Summer Exercise tips

What better motivation you could ask for than having a beautiful sunny day, chirping birds, and summer breeze calling you to spend some time outside. However, do not forget that easing up too much can be problematic since exercising in the summer heat can easily turn fatal. In this segment, we will be talking about how you can enjoy a safe summer workout and when to relax under ducted air conditioning Sydney. Let’s get started:

  1. Take it easy

You should know while exercising when to ease things up, especially if you are a beginner. It is okay if you cannot pick up the same rhythm as you once used to clock. Have things in moderation, if you used to run, start with walk or jog, if you used to walk, take it at a slow pace. Give your body ample time to adapt to the heat and over time you can increase the intensity accordingly.

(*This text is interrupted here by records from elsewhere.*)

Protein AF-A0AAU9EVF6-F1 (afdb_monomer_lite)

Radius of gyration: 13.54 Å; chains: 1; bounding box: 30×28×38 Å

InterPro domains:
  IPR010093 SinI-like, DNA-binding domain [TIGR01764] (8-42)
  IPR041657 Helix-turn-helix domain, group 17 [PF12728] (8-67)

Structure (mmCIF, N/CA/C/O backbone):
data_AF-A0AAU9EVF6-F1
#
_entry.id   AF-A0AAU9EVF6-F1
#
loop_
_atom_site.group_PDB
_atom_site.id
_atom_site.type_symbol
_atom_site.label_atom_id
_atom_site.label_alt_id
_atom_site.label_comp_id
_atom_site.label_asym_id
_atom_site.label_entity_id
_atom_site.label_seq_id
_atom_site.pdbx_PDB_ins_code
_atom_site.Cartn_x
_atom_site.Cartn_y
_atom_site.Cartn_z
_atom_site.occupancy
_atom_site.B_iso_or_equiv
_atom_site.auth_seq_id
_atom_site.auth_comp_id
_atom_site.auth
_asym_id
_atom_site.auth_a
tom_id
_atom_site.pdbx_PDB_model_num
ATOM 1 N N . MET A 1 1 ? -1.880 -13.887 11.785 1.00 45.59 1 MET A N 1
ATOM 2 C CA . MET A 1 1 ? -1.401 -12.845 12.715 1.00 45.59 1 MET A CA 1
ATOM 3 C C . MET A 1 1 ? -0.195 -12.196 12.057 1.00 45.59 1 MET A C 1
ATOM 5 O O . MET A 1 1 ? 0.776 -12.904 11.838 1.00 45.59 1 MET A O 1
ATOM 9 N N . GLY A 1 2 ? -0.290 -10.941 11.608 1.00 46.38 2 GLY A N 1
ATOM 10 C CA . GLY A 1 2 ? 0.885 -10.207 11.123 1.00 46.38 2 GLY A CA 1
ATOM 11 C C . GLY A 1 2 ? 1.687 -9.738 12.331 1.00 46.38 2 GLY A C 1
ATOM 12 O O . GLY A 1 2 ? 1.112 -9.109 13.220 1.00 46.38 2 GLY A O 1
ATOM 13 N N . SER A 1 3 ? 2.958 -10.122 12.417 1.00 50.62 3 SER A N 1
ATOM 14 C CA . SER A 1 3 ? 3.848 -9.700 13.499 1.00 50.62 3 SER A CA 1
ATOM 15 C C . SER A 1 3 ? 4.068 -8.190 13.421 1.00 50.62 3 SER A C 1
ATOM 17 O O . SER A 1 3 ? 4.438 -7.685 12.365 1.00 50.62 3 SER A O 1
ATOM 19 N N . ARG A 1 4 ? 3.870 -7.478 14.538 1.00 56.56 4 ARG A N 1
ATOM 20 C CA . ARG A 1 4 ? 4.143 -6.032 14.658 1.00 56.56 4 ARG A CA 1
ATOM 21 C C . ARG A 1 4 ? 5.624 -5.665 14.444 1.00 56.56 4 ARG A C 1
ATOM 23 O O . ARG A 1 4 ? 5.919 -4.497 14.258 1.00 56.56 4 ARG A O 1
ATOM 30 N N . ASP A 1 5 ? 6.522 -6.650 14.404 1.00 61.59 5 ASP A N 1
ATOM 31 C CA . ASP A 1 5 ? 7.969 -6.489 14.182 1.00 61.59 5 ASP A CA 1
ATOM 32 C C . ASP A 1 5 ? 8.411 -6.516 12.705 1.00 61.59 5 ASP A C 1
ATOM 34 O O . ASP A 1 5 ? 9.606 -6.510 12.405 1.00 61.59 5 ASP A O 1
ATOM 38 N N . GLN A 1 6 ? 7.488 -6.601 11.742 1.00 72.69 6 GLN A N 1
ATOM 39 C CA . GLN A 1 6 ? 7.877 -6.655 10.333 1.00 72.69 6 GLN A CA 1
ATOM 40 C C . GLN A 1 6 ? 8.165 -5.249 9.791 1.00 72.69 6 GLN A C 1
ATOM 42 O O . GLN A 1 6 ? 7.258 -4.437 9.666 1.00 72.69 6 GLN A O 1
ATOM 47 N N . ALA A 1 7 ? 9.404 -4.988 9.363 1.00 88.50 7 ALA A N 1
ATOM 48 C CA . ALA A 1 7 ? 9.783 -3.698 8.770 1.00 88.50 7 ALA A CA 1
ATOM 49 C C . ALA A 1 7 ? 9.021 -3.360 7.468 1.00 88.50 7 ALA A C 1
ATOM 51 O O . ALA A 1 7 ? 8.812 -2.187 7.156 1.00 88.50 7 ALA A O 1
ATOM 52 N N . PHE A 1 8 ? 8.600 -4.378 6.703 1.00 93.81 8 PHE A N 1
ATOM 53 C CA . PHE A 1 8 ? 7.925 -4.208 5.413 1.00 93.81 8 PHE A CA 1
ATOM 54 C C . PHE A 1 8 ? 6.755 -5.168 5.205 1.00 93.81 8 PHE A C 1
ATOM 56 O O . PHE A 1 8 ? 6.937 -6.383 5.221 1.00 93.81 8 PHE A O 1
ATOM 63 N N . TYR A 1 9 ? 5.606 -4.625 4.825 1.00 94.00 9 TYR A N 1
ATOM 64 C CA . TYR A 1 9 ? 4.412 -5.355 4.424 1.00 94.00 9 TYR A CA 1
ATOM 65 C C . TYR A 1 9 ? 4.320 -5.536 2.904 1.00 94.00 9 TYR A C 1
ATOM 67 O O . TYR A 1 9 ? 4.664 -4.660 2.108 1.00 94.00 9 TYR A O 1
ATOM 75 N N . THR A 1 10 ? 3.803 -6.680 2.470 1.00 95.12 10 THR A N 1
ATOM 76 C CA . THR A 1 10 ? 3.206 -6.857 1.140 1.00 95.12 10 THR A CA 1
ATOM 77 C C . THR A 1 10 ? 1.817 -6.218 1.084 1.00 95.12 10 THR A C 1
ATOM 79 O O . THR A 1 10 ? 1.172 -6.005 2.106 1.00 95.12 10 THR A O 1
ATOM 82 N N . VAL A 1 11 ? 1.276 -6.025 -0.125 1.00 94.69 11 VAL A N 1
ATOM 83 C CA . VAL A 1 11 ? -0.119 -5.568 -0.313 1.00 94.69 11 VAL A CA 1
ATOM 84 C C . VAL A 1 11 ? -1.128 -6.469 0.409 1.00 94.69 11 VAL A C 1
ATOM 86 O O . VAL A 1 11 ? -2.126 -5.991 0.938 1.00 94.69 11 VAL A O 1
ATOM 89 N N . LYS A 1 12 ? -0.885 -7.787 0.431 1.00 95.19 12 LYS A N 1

  1. Avoid the hottest hours of the day

Start waking early to take full advantage of the early morning hours or you can choose the post-sunset period as well. While at the peak hours of the day (10 AM-4 PM) try to stay in cooler areas. You can indulge in a pool session as well and carry a spray bottle to keep yourself cool.

  1. Choose lightweight clothing

Having dark-colored fabric will capture more heat in your body and you would end up feeling uneasy. Choose lightweight and light colors so that more air passage will be there and your skin will be blessed.

  1. Keep sunscreen handy

Having a good sunscreen comes in handy all the time where you can re-apply a layer once every 2 hours regardless of its sweat and waterproof features. The reason for putting so much care on the skin is because the harmful rays of the sun are the key factor for skin aging and an increased risk of skin cancer. You can also use wide-brimmed hats to reduce your sun exposure.

  1. Drink up

Exercising in summer weather is a challenging thing when the body temperature keeps rising. At such time the natural cooling system of the body might fail and result in heat exhaustion and awful fatigue that can even lead to heatstroke. 

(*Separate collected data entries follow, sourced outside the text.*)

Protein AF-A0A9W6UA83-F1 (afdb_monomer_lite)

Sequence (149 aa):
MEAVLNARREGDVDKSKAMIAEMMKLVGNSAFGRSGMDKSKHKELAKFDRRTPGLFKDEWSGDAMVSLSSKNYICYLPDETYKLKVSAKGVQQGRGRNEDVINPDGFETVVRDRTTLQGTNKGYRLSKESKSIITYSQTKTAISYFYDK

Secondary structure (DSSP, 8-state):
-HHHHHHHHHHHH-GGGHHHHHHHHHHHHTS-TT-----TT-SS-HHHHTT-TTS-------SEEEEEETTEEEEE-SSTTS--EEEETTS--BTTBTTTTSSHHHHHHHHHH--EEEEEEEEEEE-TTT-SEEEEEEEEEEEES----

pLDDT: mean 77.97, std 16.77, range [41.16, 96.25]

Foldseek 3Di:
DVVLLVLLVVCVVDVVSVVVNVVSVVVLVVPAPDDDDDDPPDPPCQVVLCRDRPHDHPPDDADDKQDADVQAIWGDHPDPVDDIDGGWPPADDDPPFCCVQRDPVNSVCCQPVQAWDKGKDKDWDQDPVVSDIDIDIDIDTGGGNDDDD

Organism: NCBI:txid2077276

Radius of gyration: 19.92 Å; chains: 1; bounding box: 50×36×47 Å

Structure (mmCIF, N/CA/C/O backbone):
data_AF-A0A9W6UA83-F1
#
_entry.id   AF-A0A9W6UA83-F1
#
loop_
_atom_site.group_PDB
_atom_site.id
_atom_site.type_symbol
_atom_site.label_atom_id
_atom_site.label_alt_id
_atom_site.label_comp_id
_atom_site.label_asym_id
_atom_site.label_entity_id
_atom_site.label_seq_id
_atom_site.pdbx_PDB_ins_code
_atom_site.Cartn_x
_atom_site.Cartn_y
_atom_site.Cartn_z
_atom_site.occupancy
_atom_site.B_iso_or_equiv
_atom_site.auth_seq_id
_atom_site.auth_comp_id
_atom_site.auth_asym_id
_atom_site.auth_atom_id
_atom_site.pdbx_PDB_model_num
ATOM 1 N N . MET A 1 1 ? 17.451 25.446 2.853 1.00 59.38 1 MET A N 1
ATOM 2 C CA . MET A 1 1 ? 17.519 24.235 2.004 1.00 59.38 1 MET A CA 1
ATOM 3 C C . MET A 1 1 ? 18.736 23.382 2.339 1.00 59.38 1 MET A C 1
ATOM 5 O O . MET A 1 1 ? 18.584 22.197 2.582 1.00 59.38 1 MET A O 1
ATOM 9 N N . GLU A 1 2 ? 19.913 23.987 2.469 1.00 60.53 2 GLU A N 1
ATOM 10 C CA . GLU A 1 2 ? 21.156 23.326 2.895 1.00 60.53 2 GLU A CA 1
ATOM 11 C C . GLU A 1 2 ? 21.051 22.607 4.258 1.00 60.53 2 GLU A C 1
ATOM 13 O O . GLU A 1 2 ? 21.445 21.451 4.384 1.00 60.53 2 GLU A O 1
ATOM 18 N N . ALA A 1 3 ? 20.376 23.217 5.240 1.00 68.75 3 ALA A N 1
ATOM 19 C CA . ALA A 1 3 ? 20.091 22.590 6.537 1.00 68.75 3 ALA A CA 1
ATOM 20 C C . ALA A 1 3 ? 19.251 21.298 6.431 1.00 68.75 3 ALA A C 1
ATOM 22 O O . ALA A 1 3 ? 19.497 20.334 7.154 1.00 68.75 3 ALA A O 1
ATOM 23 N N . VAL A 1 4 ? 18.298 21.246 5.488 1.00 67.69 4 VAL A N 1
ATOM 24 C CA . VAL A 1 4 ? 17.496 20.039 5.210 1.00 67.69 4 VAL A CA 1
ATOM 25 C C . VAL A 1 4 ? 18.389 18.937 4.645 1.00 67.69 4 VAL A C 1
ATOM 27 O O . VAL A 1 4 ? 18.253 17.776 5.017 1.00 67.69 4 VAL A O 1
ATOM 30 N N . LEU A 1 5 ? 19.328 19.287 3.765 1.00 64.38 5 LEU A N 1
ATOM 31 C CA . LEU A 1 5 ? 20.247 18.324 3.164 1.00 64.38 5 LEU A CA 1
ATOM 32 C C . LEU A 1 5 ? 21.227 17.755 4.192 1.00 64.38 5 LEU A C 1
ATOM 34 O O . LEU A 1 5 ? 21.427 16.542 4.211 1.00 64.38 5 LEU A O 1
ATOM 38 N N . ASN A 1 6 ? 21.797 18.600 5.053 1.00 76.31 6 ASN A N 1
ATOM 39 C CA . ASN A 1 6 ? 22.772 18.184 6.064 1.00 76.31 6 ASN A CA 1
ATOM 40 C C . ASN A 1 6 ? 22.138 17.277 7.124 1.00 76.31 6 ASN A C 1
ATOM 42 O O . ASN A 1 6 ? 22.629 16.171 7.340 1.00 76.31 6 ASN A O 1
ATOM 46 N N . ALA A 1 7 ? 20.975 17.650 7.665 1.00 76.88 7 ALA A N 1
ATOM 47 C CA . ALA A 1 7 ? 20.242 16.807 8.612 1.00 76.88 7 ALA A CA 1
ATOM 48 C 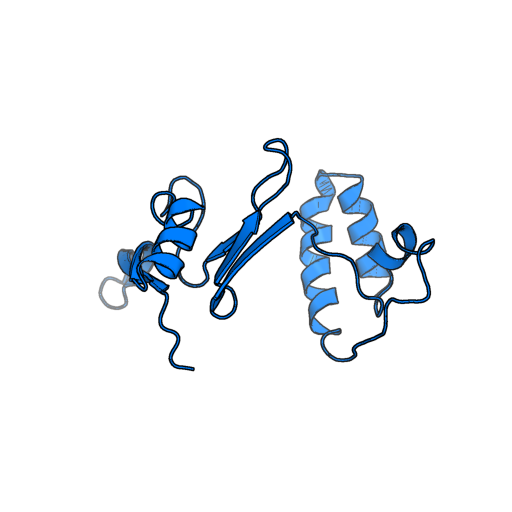C . ALA A 1 7 ? 19.879 15.433 8.018 1.00 76.88 7 ALA A C 1
ATOM 50 O O . ALA A 1 7 ? 19.916 14.412 8.703 1.00 76.88 7 ALA A O 1
ATOM 51 N N . ARG A 1 8 ? 19.566 15.386 6.715 1.00 76.00 8 ARG A N 1
ATOM 52 C CA . ARG A 1 8 ? 19.279 14.129 6.010 1.00 76.00 8 ARG A CA 1
ATOM 53 C C . ARG A 1 8 ? 20.527 13.294 5.740 1.00 76.00 8 ARG A C 1
ATOM 55 O O . ARG A 1 8 ? 20.449 12.075 5.818 1.00 76.00 8 ARG A O 1
ATOM 62 N N . ARG A 1 9 ? 21.669 13.923 5.444 1.00 74.94 9 ARG A N 1
ATOM 63 C CA . ARG A 1 9 ? 22.965 13.232 5.317 1.00 74.94 9 ARG A CA 1
ATOM 64 C C . ARG A 1 9 ? 23.367 12.587 6.637 1.00 74.94 9 ARG A C 1
ATOM 66 O O . ARG A 1 9 ? 23.773 11.434 6.629 1.00 74.94 9 ARG A O 1
ATOM 73 N N . GLU A 1 10 ? 23.203 13.304 7.742 1.00 77.56 10 GLU A N 1
ATOM 74 C CA . GLU A 1 10 ? 23.504 12.783 9.074 1.00 77.56 10 GLU A CA 1
ATOM 75 C C . GLU A 1 10 ? 22.585 11.624 9.466 1.00 77.56 10 GLU A C 1
ATOM 77 O O . GLU A 1 10 ? 23.080 10.613 9.948 1.00 77.56 10 GLU A O 1
ATOM 82 N N . GLY A 1 11 ? 21.276 11.713 9.202 1.00 78.19 11 GLY A N 1
ATOM 83 C CA . GLY A 1 11 ? 20.346 10.611 9.483 1.00 78.19 11 GLY A CA 1
ATOM 84 C C . GLY A 1 11 ? 20.538 9.366 8.610 1.00 78.19 11 GLY A C 1
ATOM 85 O O . GLY A 1 11 ? 20.160 8.273 9.023 1.00 78.19 11 GLY A O 1
ATOM 86 N N . ASP A 1 12 ? 21.140 9.507 7.425 1.00 68.75 12 ASP A N 1
ATOM 87 C CA . ASP A 1 12 ? 21.503 8.363 6.578 1.00 68.75 12 ASP A CA 1
ATOM 88 C C . ASP A 1 12 ? 22.764 7.632 7.099 1.00 68.75 12 ASP A C 1
ATOM 90 O O . ASP A 1 12 ? 22.952 6.457 6.787 1.00 68.75 12 ASP A O 1
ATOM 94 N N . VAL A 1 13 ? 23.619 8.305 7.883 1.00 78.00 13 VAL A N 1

This is where drinking plenty of water comes in handy along with consuming fruits and vegetables that are rich in water content before you start the workout. Intra workout you can sip water between sets or every 5-10 minutes. And few more sips after the workout is completed.

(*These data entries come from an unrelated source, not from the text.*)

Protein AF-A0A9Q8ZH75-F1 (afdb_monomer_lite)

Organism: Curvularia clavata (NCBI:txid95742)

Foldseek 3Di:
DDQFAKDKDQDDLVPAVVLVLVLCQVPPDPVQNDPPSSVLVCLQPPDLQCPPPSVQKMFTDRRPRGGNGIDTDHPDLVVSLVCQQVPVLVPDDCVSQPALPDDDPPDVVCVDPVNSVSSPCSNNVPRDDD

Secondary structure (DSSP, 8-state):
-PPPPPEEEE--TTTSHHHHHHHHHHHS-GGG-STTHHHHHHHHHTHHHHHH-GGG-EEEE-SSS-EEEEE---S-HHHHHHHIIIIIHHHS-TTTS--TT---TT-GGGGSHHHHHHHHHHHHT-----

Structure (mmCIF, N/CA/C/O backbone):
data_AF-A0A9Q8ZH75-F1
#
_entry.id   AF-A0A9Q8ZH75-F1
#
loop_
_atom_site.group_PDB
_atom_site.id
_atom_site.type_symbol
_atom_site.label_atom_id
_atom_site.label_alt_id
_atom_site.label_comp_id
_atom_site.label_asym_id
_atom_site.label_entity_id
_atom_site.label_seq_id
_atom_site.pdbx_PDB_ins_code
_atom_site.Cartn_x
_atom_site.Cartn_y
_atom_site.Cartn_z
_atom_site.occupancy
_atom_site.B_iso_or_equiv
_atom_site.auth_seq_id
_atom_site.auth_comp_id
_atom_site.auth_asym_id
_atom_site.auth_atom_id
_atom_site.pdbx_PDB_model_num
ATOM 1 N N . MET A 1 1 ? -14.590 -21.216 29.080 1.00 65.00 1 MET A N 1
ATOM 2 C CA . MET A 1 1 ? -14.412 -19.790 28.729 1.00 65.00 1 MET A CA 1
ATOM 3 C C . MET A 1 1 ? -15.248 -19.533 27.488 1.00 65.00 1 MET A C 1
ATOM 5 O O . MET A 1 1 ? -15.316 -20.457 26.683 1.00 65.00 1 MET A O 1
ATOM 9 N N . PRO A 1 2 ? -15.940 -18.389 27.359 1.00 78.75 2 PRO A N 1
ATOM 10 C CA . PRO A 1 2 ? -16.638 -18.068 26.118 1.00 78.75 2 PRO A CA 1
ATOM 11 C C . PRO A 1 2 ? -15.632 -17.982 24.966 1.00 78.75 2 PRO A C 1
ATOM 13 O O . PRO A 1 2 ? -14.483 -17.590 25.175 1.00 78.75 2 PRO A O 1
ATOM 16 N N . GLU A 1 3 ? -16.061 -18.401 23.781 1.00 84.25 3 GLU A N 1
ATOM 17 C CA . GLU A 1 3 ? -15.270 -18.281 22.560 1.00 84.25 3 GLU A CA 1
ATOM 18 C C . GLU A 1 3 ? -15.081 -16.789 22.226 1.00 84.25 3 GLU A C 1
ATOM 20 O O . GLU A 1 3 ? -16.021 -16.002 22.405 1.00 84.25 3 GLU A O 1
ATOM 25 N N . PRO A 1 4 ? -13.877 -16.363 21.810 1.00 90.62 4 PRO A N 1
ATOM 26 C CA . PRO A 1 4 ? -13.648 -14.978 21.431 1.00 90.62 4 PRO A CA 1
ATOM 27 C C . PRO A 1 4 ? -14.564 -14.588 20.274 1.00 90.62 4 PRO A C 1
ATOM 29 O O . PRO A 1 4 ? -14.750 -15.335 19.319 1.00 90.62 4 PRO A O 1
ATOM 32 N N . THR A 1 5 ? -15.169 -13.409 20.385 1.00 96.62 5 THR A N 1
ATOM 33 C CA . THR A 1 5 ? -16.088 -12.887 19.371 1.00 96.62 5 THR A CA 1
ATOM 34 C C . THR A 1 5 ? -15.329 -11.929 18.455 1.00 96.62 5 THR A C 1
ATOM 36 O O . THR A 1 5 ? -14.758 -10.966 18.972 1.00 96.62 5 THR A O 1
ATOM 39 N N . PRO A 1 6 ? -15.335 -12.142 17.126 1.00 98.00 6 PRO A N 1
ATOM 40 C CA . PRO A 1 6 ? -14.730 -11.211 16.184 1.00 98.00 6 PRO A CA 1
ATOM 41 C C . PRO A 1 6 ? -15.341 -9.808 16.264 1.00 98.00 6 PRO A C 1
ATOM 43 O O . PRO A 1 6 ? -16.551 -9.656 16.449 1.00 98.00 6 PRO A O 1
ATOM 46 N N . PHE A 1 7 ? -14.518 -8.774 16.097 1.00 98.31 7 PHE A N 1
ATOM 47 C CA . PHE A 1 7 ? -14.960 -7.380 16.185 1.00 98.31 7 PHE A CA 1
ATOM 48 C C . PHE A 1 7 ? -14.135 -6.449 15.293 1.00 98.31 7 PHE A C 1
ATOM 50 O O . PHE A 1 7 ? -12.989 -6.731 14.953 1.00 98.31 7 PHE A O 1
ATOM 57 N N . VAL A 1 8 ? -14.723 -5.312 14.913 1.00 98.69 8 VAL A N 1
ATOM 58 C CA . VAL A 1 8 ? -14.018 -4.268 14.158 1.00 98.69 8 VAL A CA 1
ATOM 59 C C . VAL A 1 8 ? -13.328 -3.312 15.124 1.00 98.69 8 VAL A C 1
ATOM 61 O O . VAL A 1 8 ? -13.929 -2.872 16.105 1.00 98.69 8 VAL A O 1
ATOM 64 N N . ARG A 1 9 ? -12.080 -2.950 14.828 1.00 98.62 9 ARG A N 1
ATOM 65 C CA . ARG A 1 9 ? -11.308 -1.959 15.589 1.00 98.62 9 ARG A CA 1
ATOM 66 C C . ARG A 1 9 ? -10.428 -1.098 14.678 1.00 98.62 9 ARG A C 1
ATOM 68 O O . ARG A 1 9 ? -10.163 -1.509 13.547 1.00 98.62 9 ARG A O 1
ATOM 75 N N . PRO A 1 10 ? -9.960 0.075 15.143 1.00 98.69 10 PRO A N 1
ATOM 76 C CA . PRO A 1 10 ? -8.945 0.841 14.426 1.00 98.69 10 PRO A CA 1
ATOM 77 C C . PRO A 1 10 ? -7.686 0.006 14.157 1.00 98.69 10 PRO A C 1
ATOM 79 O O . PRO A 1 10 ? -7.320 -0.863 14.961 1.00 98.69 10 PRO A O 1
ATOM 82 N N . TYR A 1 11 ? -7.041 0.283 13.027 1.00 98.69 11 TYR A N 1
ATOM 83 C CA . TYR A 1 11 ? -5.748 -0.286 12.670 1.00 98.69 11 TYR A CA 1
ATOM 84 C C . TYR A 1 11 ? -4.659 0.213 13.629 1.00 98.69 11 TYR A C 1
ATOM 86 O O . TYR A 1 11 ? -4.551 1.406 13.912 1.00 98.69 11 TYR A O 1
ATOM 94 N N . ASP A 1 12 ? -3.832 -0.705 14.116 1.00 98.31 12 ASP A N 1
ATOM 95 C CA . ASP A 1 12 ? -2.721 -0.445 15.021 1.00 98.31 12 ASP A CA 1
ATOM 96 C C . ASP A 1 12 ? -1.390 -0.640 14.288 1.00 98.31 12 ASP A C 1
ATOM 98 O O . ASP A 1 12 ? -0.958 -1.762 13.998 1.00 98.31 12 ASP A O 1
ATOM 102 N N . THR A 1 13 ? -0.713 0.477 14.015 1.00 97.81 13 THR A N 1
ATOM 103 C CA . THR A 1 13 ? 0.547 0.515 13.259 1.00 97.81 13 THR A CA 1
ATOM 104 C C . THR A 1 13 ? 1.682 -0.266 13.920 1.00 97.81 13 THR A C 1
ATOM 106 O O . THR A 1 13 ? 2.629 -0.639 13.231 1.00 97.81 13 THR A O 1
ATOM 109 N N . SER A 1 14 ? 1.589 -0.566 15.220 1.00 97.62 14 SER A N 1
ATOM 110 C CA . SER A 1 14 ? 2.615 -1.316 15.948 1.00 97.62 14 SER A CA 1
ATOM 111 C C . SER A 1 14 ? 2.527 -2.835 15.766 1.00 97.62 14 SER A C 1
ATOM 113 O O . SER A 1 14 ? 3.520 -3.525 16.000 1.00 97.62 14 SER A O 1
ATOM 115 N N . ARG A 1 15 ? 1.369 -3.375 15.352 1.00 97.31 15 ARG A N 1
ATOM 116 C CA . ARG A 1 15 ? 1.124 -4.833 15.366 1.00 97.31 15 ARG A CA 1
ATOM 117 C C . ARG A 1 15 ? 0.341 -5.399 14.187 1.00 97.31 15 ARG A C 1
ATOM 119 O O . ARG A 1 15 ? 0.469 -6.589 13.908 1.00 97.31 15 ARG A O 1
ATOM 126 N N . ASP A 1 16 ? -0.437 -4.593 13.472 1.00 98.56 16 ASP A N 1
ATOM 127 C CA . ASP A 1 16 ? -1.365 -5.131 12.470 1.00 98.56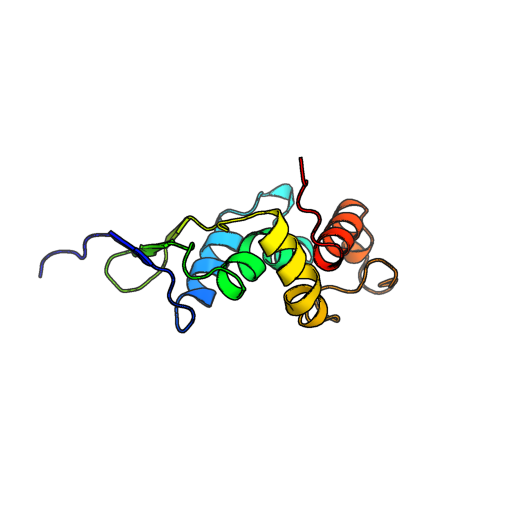 16 ASP A CA 1
ATOM 128 C C . ASP A 1 16 ? -0.732 -5.358 11.097 1.00 98.56 16 ASP A C 1
ATOM 130 O O . ASP A 1 16 ? -1.288 -6.103 10.291 1.00 98.56 16 ASP A O 1
ATOM 134 N N . PHE A 1 17 ? 0.442 -4.775 10.828 1.00 98.38 17 PHE A N 1
ATOM 135 C CA . PHE A 1 17 ? 1.022 -4.761 9.483 1.00 98.38 17 PHE A CA 1
ATOM 136 C C . PHE A 1 17 ? 1.174 -6.155 8.878 1.00 98.38 17 PHE A C 1
ATOM 138 O O . PHE A 1 17 ? 0.752 -6.376 7.747 1.00 98.38 17 PHE A O 1
ATOM 145 N N . GLN A 1 18 ? 1.725 -7.106 9.635 1.00 98.31 18 GLN A N 1
ATOM 146 C CA . GLN A 1 18 ? 1.969 -8.460 9.133 1.00 98.31 18 GLN A CA 1
ATOM 147 C C . GLN A 1 18 ? 0.666 -9.233 8.895 1.00 98.31 18 GLN A C 1
ATOM 149 O O . GLN A 1 18 ? 0.531 -9.924 7.886 1.00 98.31 18 GLN A O 1
ATOM 154 N N . HIS A 1 19 ? -0.322 -9.090 9.782 1.00 98.31 19 HIS A N 1
ATOM 155 C CA . HIS A 1 19 ? -1.612 -9.753 9.609 1.00 98.31 19 HIS A CA 1
ATOM 156 C C . HIS A 1 19 ? -2.422 -9.139 8.459 1.00 98.31 19 HIS A C 1
ATOM 158 O O . HIS A 1 19 ? -2.985 -9.876 7.655 1.00 98.31 19 HIS A O 1
ATOM 164 N N . GLY A 1 20 ? -2.437 -7.812 8.315 1.00 98.31 20 GLY A N 1
ATOM 165 C CA . GLY A 1 20 ? -3.096 -7.161 7.183 1.00 98.31 20 GLY A CA 1
ATOM 166 C C . GLY A 1 20 ? -2.388 -7.427 5.849 1.00 98.31 20 GLY A C 1
ATOM 167 O O . GLY A 1 20 ? -3.061 -7.673 4.851 1.00 98.31 20 GLY A O 1
ATOM 168 N N . MET A 1 21 ? -1.051 -7.519 5.833 1.00 98.44 21 MET A N 1
ATOM 169 C CA . MET A 1 21 ? -0.298 -7.972 4.656 1.00 98.44 21 MET A CA 1
ATOM 170 C C . MET A 1 21 ? -0.682 -9.404 4.264 1.00 98.44 21 MET A C 1
ATOM 172 O O . MET A 1 21 ? -0.874 -9.699 3.087 1.00 98.44 21 MET A O 1
ATOM 176 N N . HIS A 1 22 ? -0.857 -10.295 5.242 1.00 98.25 22 HIS A N 1
ATOM 177 C CA . HIS A 1 22 ? -1.359 -11.643 4.986 1.00 98.25 22 HIS A CA 1
ATOM 178 C C . HIS A 1 22 ? -2.780 -11.637 4.399 1.00 98.25 22 HIS A C 1
ATOM 180 O O . HIS A 1 22 ? -3.044 -12.404 3.474 1.00 98.25 22 HIS A O 1
ATOM 186 N N . VAL A 1 23 ? -3.678 -10.765 4.878 1.00 98.56 23 VAL A N 1
ATOM 187 C CA . VAL A 1 23 ? -5.019 -10.591 4.286 1.00 98.56 23 VAL A CA 1
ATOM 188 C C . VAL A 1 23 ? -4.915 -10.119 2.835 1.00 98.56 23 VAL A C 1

  1. Know your hydration levels

A good way to ensure that your hydration is on top is by having a look at the color of your urine. If it is pale yellow, you are doing good however having a dark yellow color means you need to drink more water.

  1. Don’t drink too much

Drinking water is good but having the same too much will put you in the overhydration state where your body will run low in blood sodium called hyponatremia. The basic guideline you can follow to maintain the right balance is by drinking during and after exercise or any other workout. Apart from that, you can drink water once you feel thirsty.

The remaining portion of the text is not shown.